> _DESCRIPTION OF THE TASK_:
Only one span of the listing below should come back. It runs from the line with "data_AF-A0A382G7A2-F1" through the line with "ATOM 1 N N .", and each of its lines must be reproduced exactly.
* * * * *
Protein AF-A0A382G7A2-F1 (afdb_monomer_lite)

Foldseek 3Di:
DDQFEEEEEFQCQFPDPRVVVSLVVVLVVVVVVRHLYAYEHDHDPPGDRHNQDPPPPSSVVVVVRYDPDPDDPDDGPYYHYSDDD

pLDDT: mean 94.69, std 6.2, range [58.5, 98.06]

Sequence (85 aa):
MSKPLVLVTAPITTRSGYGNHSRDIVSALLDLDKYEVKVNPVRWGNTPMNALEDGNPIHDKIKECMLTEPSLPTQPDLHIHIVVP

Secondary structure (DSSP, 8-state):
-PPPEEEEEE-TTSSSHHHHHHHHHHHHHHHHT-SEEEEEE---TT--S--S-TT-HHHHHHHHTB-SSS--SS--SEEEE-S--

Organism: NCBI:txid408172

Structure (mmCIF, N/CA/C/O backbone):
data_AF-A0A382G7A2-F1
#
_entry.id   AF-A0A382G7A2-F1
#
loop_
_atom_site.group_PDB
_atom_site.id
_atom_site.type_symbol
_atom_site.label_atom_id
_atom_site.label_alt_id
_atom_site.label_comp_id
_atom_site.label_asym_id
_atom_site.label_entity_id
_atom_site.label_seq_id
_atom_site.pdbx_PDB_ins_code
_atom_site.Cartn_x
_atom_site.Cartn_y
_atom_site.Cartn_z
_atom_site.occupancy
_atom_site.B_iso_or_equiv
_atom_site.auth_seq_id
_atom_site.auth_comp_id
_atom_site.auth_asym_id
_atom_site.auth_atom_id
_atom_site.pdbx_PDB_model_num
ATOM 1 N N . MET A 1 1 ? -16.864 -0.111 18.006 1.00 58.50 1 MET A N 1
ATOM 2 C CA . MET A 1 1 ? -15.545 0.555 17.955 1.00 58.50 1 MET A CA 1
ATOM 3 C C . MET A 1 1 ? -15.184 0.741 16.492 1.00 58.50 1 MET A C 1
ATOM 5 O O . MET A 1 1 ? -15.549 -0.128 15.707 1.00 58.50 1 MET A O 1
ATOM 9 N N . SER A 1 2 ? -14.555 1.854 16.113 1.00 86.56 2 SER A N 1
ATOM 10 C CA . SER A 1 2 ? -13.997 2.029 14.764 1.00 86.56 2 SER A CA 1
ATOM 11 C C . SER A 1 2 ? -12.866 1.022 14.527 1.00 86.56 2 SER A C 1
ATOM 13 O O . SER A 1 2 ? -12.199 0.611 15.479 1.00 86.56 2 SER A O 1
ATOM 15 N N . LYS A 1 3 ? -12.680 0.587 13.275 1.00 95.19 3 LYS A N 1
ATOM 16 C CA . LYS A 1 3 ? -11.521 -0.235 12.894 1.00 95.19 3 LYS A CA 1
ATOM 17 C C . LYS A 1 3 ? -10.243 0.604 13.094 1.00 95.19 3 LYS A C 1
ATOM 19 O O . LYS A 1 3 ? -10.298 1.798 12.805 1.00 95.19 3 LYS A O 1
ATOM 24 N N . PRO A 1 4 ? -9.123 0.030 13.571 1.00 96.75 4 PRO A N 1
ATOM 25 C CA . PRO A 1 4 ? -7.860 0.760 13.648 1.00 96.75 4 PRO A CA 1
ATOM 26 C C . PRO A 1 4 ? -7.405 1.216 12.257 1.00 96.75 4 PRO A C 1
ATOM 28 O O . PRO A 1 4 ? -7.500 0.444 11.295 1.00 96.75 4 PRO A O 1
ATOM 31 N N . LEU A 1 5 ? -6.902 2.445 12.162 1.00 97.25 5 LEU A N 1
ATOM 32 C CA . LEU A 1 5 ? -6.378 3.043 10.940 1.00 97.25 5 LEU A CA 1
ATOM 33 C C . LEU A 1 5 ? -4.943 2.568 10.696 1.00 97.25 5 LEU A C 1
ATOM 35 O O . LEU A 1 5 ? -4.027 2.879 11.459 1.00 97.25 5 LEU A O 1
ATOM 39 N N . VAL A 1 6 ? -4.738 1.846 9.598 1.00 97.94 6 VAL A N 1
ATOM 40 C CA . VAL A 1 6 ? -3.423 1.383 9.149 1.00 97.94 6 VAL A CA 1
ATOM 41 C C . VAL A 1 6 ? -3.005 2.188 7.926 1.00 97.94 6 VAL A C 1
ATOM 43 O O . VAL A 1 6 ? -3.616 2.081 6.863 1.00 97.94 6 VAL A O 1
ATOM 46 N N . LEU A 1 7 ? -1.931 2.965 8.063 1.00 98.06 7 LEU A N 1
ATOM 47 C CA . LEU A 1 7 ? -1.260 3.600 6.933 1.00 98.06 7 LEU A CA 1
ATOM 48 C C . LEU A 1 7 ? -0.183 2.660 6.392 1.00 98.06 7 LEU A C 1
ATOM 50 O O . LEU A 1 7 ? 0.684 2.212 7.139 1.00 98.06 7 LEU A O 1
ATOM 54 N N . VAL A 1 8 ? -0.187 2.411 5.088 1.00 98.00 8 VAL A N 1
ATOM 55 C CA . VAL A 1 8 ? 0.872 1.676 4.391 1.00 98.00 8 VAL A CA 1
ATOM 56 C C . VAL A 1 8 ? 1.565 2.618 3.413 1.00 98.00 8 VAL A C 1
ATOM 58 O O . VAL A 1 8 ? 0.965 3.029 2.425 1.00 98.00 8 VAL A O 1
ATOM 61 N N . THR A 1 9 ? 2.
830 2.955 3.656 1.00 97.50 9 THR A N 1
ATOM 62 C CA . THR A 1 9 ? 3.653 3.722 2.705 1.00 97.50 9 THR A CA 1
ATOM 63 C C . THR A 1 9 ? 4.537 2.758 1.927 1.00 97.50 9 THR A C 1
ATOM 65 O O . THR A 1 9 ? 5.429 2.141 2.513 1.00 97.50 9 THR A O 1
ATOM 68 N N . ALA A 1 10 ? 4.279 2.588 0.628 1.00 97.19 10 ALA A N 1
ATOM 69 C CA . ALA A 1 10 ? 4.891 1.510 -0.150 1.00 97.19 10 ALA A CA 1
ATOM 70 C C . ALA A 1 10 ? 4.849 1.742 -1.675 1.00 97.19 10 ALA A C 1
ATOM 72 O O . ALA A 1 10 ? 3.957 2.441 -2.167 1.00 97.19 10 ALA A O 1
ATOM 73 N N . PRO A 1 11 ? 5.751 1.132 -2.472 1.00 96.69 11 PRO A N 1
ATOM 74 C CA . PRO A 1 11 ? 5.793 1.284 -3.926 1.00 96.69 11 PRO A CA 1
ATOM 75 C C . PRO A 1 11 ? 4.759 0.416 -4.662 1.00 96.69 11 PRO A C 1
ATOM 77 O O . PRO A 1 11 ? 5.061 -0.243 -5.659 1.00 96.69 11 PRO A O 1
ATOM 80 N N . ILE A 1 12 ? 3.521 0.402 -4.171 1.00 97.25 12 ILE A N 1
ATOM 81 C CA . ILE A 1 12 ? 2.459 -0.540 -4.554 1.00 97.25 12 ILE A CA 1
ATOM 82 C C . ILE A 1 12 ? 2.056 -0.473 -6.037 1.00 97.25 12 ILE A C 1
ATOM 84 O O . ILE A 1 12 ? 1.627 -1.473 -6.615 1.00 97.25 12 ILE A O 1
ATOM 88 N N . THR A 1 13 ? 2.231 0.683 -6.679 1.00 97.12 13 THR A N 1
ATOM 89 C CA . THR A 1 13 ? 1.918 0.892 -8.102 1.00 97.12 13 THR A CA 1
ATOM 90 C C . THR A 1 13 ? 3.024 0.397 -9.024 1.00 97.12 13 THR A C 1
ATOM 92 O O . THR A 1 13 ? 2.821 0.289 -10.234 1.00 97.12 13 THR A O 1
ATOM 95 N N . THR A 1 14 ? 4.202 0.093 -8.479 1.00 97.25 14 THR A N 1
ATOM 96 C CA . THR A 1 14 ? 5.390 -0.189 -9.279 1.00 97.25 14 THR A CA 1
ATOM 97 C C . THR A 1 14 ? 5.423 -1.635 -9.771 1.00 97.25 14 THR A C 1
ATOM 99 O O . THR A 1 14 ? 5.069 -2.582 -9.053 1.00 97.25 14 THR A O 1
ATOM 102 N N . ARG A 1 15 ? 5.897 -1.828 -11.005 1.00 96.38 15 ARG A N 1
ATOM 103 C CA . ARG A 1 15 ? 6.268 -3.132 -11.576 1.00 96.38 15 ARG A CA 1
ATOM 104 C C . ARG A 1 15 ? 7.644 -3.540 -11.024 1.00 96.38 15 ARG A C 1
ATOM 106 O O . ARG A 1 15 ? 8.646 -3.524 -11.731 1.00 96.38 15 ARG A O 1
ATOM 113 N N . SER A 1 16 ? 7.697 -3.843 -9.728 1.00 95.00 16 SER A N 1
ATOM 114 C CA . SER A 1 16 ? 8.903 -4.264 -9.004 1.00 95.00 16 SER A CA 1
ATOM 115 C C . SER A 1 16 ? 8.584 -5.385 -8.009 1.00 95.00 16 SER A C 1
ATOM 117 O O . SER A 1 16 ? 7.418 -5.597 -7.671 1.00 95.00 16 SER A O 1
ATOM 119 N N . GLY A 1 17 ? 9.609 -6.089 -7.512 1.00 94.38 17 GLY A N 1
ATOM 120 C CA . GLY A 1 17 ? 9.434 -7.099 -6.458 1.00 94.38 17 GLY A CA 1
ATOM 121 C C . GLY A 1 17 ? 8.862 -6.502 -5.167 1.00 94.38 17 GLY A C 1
* * * * *
> _RESPONSE TO THIS TASK_:
data_AF-A0A382G7A2-F1
#
_entry.id   AF-A0A382G7A2-F1
#
loop_
_atom_site.group_PDB
_atom_site.id
_atom_site.type_symbol
_atom_site.label_atom_id
_atom_site.label_alt_id
_atom_site.label_comp_id
_atom_site.label_asym_id
_atom_site.label_entity_id
_atom_site.label_seq_id
_atom_site.pdbx_PDB_ins_code
_atom_site.Cartn_x
_atom_site.Cartn_y
_atom_site.Cartn_z
_atom_site.occupancy
_atom_site.B_iso_or_equiv
_atom_site.auth_seq_id
_atom_site.auth_comp_id
_atom_site.auth_asym_id
_atom_site.auth_atom_id
_atom_site.pdbx_PDB_model_num
ATOM 1 N N . MET A 1 1 ? -16.864 -0.111 18.006 1.00 58.50 1 MET A N 1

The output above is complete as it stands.